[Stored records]
■ ■ ■ ■ ■ ■ ■
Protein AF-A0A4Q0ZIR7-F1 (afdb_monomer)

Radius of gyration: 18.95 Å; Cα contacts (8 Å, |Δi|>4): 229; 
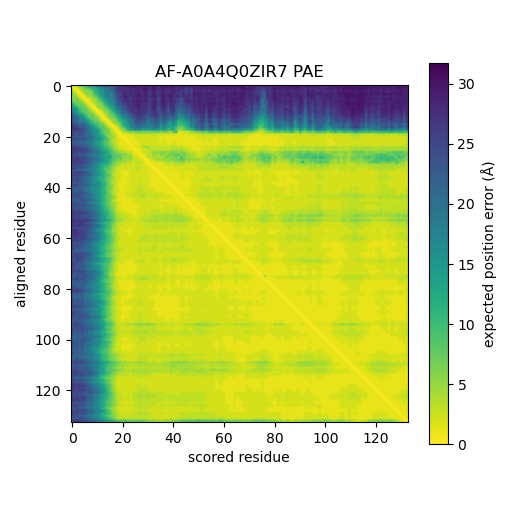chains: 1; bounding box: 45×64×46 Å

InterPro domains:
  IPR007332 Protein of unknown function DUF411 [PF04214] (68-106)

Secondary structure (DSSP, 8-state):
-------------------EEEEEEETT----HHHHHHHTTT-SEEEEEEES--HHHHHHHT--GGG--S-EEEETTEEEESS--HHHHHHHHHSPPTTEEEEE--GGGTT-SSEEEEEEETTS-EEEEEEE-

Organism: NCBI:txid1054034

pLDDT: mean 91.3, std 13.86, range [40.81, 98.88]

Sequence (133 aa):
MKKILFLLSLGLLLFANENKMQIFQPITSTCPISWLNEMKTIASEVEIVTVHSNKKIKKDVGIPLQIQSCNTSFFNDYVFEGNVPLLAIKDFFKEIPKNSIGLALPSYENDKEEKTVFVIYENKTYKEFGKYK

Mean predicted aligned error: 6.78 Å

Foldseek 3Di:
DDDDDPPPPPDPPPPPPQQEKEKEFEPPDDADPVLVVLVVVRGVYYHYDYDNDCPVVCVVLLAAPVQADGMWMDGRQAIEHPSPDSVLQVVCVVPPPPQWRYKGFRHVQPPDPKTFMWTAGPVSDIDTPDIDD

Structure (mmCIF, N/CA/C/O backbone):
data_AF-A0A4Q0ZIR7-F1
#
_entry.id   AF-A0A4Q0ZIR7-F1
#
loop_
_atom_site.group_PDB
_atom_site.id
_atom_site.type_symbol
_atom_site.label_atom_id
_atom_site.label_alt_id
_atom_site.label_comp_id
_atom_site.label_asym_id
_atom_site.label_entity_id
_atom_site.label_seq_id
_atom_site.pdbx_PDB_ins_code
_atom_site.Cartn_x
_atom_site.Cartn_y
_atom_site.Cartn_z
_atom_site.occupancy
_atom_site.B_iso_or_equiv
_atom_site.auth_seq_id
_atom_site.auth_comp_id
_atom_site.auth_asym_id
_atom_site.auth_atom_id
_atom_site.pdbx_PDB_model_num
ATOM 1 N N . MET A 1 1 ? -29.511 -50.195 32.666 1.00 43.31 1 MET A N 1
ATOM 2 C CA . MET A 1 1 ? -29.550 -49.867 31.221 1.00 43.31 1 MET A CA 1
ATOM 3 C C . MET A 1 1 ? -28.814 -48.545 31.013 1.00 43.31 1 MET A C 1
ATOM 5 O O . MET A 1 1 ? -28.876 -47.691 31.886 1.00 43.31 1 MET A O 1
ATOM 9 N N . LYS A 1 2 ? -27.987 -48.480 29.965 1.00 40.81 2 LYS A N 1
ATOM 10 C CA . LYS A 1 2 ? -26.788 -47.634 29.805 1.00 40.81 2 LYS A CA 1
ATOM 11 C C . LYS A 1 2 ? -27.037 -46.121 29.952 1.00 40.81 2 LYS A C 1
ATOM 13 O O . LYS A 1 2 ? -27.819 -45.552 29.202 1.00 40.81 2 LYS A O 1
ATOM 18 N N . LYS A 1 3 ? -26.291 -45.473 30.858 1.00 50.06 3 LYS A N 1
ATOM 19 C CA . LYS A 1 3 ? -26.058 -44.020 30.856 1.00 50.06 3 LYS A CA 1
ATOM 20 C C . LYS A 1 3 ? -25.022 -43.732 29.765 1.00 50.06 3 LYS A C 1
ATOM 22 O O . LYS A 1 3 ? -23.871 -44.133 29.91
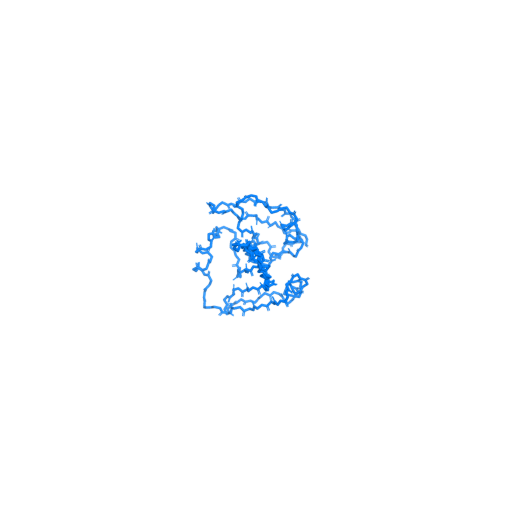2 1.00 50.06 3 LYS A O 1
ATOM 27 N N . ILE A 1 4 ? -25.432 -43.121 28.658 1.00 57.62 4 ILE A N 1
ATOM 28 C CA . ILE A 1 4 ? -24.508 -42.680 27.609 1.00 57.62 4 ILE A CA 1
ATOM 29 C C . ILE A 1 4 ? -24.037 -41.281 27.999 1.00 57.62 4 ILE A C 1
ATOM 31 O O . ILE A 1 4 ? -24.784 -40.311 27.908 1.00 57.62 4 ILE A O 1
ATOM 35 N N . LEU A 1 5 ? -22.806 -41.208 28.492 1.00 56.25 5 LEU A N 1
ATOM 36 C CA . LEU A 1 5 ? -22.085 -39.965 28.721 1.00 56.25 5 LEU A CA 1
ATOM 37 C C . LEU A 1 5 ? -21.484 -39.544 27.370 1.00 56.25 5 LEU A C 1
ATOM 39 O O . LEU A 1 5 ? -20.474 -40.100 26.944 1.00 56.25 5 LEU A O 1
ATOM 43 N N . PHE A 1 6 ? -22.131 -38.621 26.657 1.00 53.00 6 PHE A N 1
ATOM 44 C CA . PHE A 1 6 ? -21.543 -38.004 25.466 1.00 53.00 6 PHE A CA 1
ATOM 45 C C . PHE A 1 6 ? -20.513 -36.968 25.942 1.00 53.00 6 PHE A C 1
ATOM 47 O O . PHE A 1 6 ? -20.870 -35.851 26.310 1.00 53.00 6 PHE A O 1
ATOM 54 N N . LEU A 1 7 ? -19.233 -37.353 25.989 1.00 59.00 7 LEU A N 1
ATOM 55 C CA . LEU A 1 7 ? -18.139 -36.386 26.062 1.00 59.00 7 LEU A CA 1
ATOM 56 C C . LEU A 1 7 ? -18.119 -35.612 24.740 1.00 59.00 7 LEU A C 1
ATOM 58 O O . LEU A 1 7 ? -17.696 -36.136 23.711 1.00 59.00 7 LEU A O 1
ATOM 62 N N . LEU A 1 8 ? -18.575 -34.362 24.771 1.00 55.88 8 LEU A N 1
■ ■ ■ ■ ■ ■ ■
WHAT THE EXERCISE ASKS - Return, word for word, the lines from the one containing "ATOM 31 O O" through the end of the data above, both ends included, and nothing else.

SOLUTION -
ATOM 31 O O . ILE A 1 4 ? -24.784 -40.311 27.908 1.00 57.62 4 ILE A O 1
ATOM 35 N N . LEU A 1 5 ? -22.806 -41.208 28.492 1.00 56.25 5 LEU A N 1
ATOM 36 C CA . LEU A 1 5 ? -22.085 -39.965 28.721 1.00 56.25 5 LEU A CA 1
ATOM 37 C C . LEU A 1 5 ? -21.484 -39.544 27.370 1.00 56.25 5 LEU A C 1
ATOM 39 O O . LEU A 1 5 ? -20.474 -40.100 26.944 1.00 56.25 5 LEU A O 1
ATOM 43 N N . PHE A 1 6 ? -22.131 -38.621 26.657 1.00 53.00 6 PHE A N 1
ATOM 44 C CA . PHE A 1 6 ? -21.543 -38.004 25.466 1.00 53.00 6 PHE A CA 1
ATOM 45 C C . PHE A 1 6 ? -20.513 -36.968 25.942 1.00 53.00 6 PHE A C 1
ATOM 47 O O . PHE A 1 6 ? -20.870 -35.851 26.310 1.00 53.00 6 PHE A O 1
ATOM 54 N N . LEU A 1 7 ? -19.233 -37.353 25.989 1.00 59.00 7 LEU A N 1
ATOM 55 C CA . LEU A 1 7 ? -18.139 -36.386 26.062 1.00 59.00 7 LEU A CA 1
ATOM 56 C C . LEU A 1 7 ? -18.119 -35.612 24.740 1.00 59.00 7 LEU A C 1
ATOM 58 O O . LEU A 1 7 ? -17.696 -36.136 23.711 1.00 59.00 7 LEU A O 1
ATOM 62 N N . LEU A 1 8 ? -18.575 -34.362 24.771 1.00 55.88 8 LEU A N 1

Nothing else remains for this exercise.